## RECORDED DATA

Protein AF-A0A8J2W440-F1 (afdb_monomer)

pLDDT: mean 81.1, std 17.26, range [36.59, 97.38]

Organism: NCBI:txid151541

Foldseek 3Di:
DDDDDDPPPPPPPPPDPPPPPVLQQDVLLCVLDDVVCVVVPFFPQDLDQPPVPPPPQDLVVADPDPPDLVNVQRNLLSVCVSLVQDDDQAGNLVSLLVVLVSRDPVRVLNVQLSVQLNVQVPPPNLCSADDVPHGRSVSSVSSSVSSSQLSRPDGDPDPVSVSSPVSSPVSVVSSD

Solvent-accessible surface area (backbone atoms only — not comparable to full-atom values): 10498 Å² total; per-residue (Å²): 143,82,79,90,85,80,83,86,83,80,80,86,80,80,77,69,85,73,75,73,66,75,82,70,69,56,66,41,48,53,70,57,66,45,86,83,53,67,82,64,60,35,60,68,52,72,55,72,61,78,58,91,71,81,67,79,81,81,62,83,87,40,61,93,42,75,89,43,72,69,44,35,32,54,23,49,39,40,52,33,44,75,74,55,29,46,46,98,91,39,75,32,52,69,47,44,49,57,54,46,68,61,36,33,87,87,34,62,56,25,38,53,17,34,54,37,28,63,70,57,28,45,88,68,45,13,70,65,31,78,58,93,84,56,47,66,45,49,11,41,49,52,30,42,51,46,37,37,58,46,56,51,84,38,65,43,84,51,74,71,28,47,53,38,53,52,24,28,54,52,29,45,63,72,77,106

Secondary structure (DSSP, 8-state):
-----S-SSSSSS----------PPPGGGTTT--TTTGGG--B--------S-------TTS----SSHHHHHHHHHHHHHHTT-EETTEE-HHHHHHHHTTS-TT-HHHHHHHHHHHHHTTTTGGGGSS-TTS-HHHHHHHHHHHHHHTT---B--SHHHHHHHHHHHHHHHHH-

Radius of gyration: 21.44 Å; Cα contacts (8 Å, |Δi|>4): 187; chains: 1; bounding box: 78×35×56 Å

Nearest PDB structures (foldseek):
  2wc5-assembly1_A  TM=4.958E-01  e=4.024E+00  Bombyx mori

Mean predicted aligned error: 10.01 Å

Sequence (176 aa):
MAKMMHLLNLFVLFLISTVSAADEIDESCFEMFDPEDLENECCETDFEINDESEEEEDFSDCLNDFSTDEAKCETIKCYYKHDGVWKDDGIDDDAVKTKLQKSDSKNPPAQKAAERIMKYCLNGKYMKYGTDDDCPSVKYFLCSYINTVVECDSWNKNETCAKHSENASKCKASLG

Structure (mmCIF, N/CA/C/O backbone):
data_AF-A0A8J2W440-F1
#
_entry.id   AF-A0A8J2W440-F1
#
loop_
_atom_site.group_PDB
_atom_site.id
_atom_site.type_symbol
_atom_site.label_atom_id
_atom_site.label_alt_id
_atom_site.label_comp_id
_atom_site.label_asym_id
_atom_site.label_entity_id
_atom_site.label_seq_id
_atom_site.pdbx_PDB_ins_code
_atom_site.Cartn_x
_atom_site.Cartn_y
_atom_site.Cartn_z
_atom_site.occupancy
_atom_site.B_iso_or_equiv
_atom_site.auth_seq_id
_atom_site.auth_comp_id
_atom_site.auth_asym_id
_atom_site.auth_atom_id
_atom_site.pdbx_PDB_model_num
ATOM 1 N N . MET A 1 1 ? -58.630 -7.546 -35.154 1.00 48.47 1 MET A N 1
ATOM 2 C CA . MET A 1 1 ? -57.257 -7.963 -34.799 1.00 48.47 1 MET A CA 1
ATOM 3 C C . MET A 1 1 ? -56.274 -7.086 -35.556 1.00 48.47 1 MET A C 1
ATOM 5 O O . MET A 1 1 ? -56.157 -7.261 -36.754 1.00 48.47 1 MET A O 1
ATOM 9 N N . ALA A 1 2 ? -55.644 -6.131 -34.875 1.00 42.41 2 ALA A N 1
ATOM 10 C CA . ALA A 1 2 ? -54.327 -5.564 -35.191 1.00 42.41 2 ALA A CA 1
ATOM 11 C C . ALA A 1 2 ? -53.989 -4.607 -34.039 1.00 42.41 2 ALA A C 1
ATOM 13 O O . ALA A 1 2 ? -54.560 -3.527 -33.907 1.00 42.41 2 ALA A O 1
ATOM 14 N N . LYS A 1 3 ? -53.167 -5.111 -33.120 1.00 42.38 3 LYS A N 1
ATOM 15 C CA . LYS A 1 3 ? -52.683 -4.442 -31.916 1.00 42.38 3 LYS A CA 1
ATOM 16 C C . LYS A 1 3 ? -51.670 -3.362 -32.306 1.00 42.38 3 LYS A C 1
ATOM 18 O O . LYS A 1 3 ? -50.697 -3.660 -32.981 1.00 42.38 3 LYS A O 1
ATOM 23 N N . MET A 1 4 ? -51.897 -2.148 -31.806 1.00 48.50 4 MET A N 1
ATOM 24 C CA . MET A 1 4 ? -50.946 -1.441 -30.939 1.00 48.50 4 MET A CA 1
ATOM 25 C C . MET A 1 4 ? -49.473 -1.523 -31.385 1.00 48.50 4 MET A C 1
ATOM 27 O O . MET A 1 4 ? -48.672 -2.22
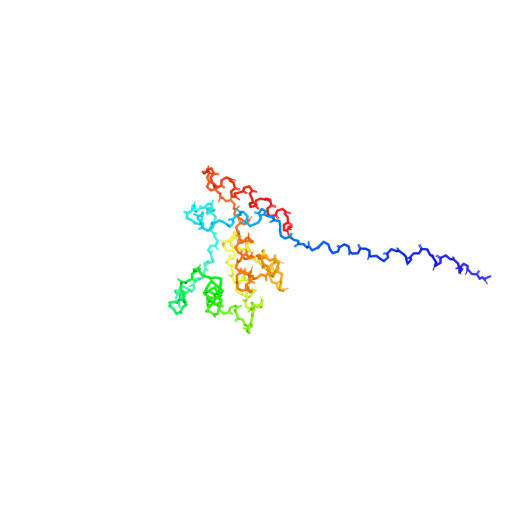4 -30.779 1.00 48.50 4 MET A O 1
ATOM 31 N N . MET A 1 5 ? -49.113 -0.790 -32.440 1.00 50.69 5 MET A N 1
ATOM 32 C CA . MET A 1 5 ? -47.734 -0.720 -32.938 1.00 50.69 5 MET A CA 1
ATOM 33 C C . MET A 1 5 ? -47.276 0.734 -33.110 1.00 50.69 5 MET A C 1
ATOM 35 O O . MET A 1 5 ? -46.771 1.102 -34.157 1.00 50.69 5 MET A O 1
ATOM 39 N N . HIS A 1 6 ? -47.479 1.584 -32.095 1.00 48.34 6 HIS A N 1
ATOM 40 C CA . HIS A 1 6 ? -46.940 2.959 -32.089 1.00 48.34 6 HIS A CA 1
ATOM 41 C C . HIS A 1 6 ? -46.417 3.446 -30.725 1.00 48.34 6 HIS A C 1
ATOM 43 O O . HIS A 1 6 ? -46.113 4.621 -30.570 1.00 48.34 6 HIS A O 1
ATOM 49 N N . LEU A 1 7 ? -46.239 2.556 -29.743 1.00 47.00 7 LEU A N 1
ATOM 50 C CA . LEU A 1 7 ? -45.720 2.909 -28.409 1.00 47.00 7 LEU A CA 1
ATOM 51 C C . LEU A 1 7 ? -44.267 2.465 -28.171 1.00 47.00 7 LEU A C 1
ATOM 53 O O . LEU A 1 7 ? -43.820 2.407 -27.033 1.00 47.00 7 LEU A O 1
ATOM 57 N N . LEU A 1 8 ? -43.514 2.163 -29.232 1.00 45.81 8 LEU A N 1
ATOM 58 C CA . LEU A 1 8 ? -42.107 1.752 -29.139 1.00 45.81 8 LEU A CA 1
ATOM 59 C C . LEU A 1 8 ? -41.147 2.856 -29.618 1.00 45.81 8 LEU A C 1
ATOM 61 O O . LEU A 1 8 ? -40.138 2.576 -30.247 1.00 45.81 8 LEU A O 1
ATOM 65 N N . ASN A 1 9 ? -41.494 4.121 -29.368 1.00 48.38 9 ASN A N 1
ATOM 66 C CA . ASN A 1 9 ? -40.678 5.288 -29.741 1.00 48.38 9 ASN A CA 1
ATOM 67 C C . ASN A 1 9 ? -40.387 6.221 -28.549 1.00 48.38 9 ASN A C 1
ATOM 69 O O . ASN A 1 9 ? -40.097 7.397 -28.733 1.00 48.38 9 ASN A O 1
ATOM 73 N N . LEU A 1 10 ? -40.485 5.709 -27.316 1.00 48.47 10 LEU A N 1
ATOM 74 C CA . LEU A 1 10 ? -40.387 6.526 -26.097 1.00 48.47 10 LEU A CA 1
ATOM 75 C C . LEU A 1 10 ? -39.494 5.930 -24.994 1.00 48.47 10 LEU A C 1
ATOM 77 O O . LEU A 1 10 ? -39.533 6.402 -23.867 1.00 48.47 10 LEU A O 1
ATOM 81 N N . PHE A 1 11 ? -38.675 4.916 -25.298 1.00 48.28 11 PHE A N 1
ATOM 82 C CA . PHE A 1 11 ? -37.862 4.225 -24.281 1.00 48.28 11 PHE A CA 1
ATOM 83 C C . PHE A 1 11 ? -36.416 3.909 -24.705 1.00 48.28 11 PHE A C 1
ATOM 85 O O . PHE A 1 11 ? -35.781 3.034 -24.130 1.00 48.28 11 PHE A O 1
ATOM 92 N N . VAL A 1 12 ? -35.878 4.615 -25.707 1.00 49.66 12 VAL A N 1
ATOM 93 C CA . VAL A 1 12 ? -34.478 4.455 -26.167 1.00 49.66 12 VAL A CA 1
ATOM 94 C C . VAL A 1 12 ? -33.764 5.814 -26.226 1.00 49.66 12 VAL A C 1
ATOM 96 O O . VAL A 1 12 ? -33.049 6.129 -27.165 1.00 49.66 12 VAL A O 1
ATOM 99 N N . LEU A 1 13 ? -33.998 6.661 -25.219 1.00 45.16 13 LEU A N 1
ATOM 100 C CA . LEU A 1 13 ? -33.231 7.897 -24.980 1.00 45.16 13 LEU A CA 1
ATOM 101 C C . LEU A 1 13 ? -32.726 8.002 -23.530 1.00 45.16 13 LEU A C 1
ATOM 103 O O . LEU A 1 13 ? -32.253 9.047 -23.109 1.00 45.16 13 LEU A O 1
ATOM 107 N N . PHE A 1 14 ? -32.773 6.895 -22.782 1.00 45.31 14 PHE A N 1
ATOM 108 C CA . PHE A 1 14 ? -32.074 6.721 -21.502 1.00 45.31 14 PHE A CA 1
ATOM 109 C C . PHE A 1 14 ? -30.781 5.911 -21.692 1.00 45.31 14 PHE A C 1
ATOM 111 O O . PHE A 1 14 ? -30.379 5.129 -20.834 1.00 45.31 14 PHE A O 1
ATOM 118 N N . LEU A 1 15 ? -30.124 6.074 -22.846 1.00 48.00 15 LEU A N 1
ATOM 119 C CA . LEU A 1 15 ? -28.768 5.577 -23.030 1.00 48.00 15 LEU A CA 1
ATOM 120 C C . LEU A 1 15 ? -27.799 6.554 -22.362 1.00 48.00 15 LEU A C 1
ATOM 122 O O . LEU A 1 15 ? -27.276 7.466 -22.988 1.00 48.00 15 LEU A O 1
ATOM 126 N N . ILE A 1 16 ? -27.627 6.320 -21.062 1.00 51.31 16 ILE A N 1
ATOM 127 C CA . ILE A 1 16 ? -26.308 6.194 -20.449 1.00 51.31 16 ILE A CA 1
ATOM 128 C C . ILE A 1 16 ? -25.442 7.445 -20.648 1.00 51.31 16 ILE A C 1
ATOM 130 O O . ILE A 1 16 ? -24.432 7.444 -21.345 1.00 51.31 16 ILE A O 1
ATOM 134 N N . SER A 1 17 ? -25.790 8.502 -19.919 1.00 36.59 17 SER A N 1
ATOM 135 C CA . SER A 1 17 ? -24.765 9.367 -19.339 1.00 36.59 17 SER A CA 1
ATOM 136 C C . SER A 1 17 ? -24.030 8.545 -18.275 1.00 36.59 17 SER A C 1
ATOM 138 O O . SER A 1 17 ? -24.278 8.707 -17.082 1.00 36.59 17 SER A O 1
ATOM 140 N N . THR A 1 18 ? -23.173 7.602 -18.680 1.00 48.06 18 THR A N 1
ATOM 141 C CA . THR A 1 18 ? -22.101 7.144 -17.792 1.00 48.06 18 THR A CA 1
ATOM 142 C C . THR A 1 18 ? -21.218 8.356 -17.587 1.00 48.06 18 THR A C 1
ATOM 144 O O . THR A 1 18 ? -20.337 8.646 -18.391 1.00 48.06 18 THR A O 1
ATOM 147 N N . VAL A 1 19 ? -21.515 9.106 -16.532 1.00 42.56 19 VAL A N 1
ATOM 148 C CA . VAL A 1 19 ? -20.519 9.903 -15.841 1.00 42.56 19 VAL A CA 1
ATOM 149 C 
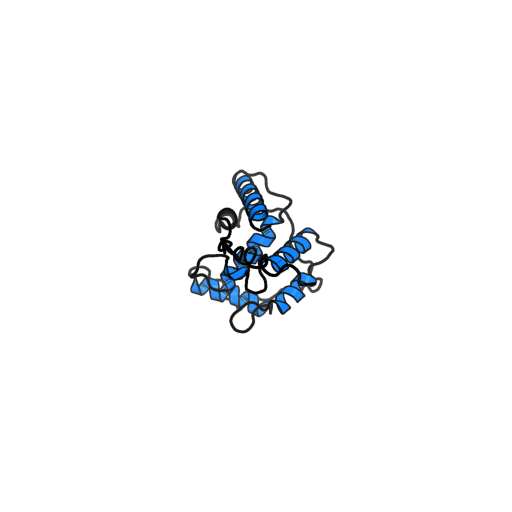C . VAL A 1 19 ? -19.447 8.893 -15.445 1.00 42.56 19 VAL A C 1
ATOM 151 O O . VAL A 1 19 ? -19.597 8.192 -14.451 1.00 42.56 19 VAL A O 1
ATOM 154 N N . SER A 1 20 ? -18.410 8.730 -16.267 1.00 40.84 20 SER A N 1
ATOM 155 C CA . SER A 1 20 ? -17.139 8.259 -15.742 1.00 40.84 20 SER A CA 1
ATOM 156 C C . SER A 1 20 ? -16.629 9.428 -14.912 1.00 40.84 20 SER A C 1
ATOM 158 O O . SER A 1 20 ? -15.917 10.297 -15.415 1.00 40.84 20 SER A O 1
ATOM 160 N N . ALA A 1 21 ? -17.078 9.506 -13.659 1.00 40.25 21 ALA A N 1
ATOM 161 C CA . ALA A 1 21 ? -16.203 10.063 -12.652 1.00 40.25 21 ALA A CA 1
ATOM 162 C C . ALA A 1 21 ? -14.938 9.219 -12.802 1.00 40.25 21 ALA A C 1
ATOM 164 O O . ALA A 1 21 ? -14.992 7.998 -12.659 1.00 40.25 21 ALA A O 1
ATOM 165 N N . ALA A 1 22 ? -13.850 9.823 -13.272 1.00 42.97 22 ALA A N 1
ATOM 166 C CA . ALA A 1 22 ? -12.565 9.243 -12.961 1.00 42.97 22 ALA A CA 1
ATOM 167 C C . ALA A 1 22 ? -12.596 9.128 -11.435 1.00 42.97 22 ALA A C 1
ATOM 169 O O . ALA A 1 22 ? -12.798 10.140 -10.766 1.00 42.97 22 ALA A O 1
ATOM 170 N N . ASP A 1 23 ? -12.613 7.899 -10.917 1.00 58.78 23 ASP A N 1
ATOM 171 C CA . ASP A 1 23 ? -12.589 7.622 -9.483 1.00 58.78 23 ASP A CA 1
ATOM 172 C C . ASP A 1 23 ? -11.217 8.077 -8.966 1.00 58.78 23 ASP A C 1
ATOM 174 O O . ASP A 1 23 ? -10.311 7.265 -8.758 1.00 58.78 23 ASP A O 1
ATOM 178 N N . GLU A 1 24 ? -11.033 9.392 -8.871 1.00 71.75 24 GLU A N 1
ATOM 179 C CA . GLU A 1 24 ? -9.862 10.018 -8.285 1.00 71.75 24 GLU A CA 1
ATOM 180 C C . GLU A 1 24 ? -9.802 9.580 -6.823 1.00 71.75 24 GLU A C 1
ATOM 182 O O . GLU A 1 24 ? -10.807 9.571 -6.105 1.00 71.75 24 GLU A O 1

## INSTRUCTIONS FOR THE TASK
Going down the listing above, begin printing at the line with "Mean predicted aligned error: 10.01 Å" and finish with the line with "ATOM 3 C C .", exactly as they appear.

## TASK RESULT
Mean predicted aligned error: 10.01 Å

Sequence (176 aa):
MAKMMHLLNLFVLFLISTVSAADEIDESCFEMFDPEDLENECCETDFEINDESEEEEDFSDCLNDFSTDEAKCETIKCYYKHDGVWKDDGIDDDAVKTKLQKSDSKNPPAQKAAERIMKYCLNGKYMKYGTDDDCPSVKYFLCSYINTVVECDSWNKNETCAKHSENASKCKASLG

Structure (mmCIF, N/CA/C/O backbone):
data_AF-A0A8J2W440-F1
#
_entry.id   AF-A0A8J2W440-F1
#
loop_
_atom_site.group_PDB
_atom_site.id
_atom_site.type_symbol
_atom_site.label_atom_id
_atom_site.label_alt_id
_atom_site.label_comp_id
_atom_site.label_asym_id
_atom_site.label_entity_id
_atom_site.label_seq_id
_atom_site.pdbx_PDB_ins_code
_atom_site.Cartn_x
_atom_site.Cartn_y
_atom_site.Cartn_z
_atom_site.occupancy
_atom_site.B_iso_or_equiv
_atom_site.auth_seq_id
_atom_site.auth_comp_id
_atom_site.auth_asym_id
_atom_site.auth_atom_id
_atom_site.pdbx_PDB_model_num
ATOM 1 N N . MET A 1 1 ? -58.630 -7.546 -35.154 1.00 48.47 1 MET A N 1
ATOM 2 C CA . MET A 1 1 ? -57.257 -7.963 -34.799 1.00 48.47 1 MET A CA 1
ATOM 3 C C . MET A 1 1 ? -56.274 -7.086 -35.556 1.00 48.47 1 MET A C 1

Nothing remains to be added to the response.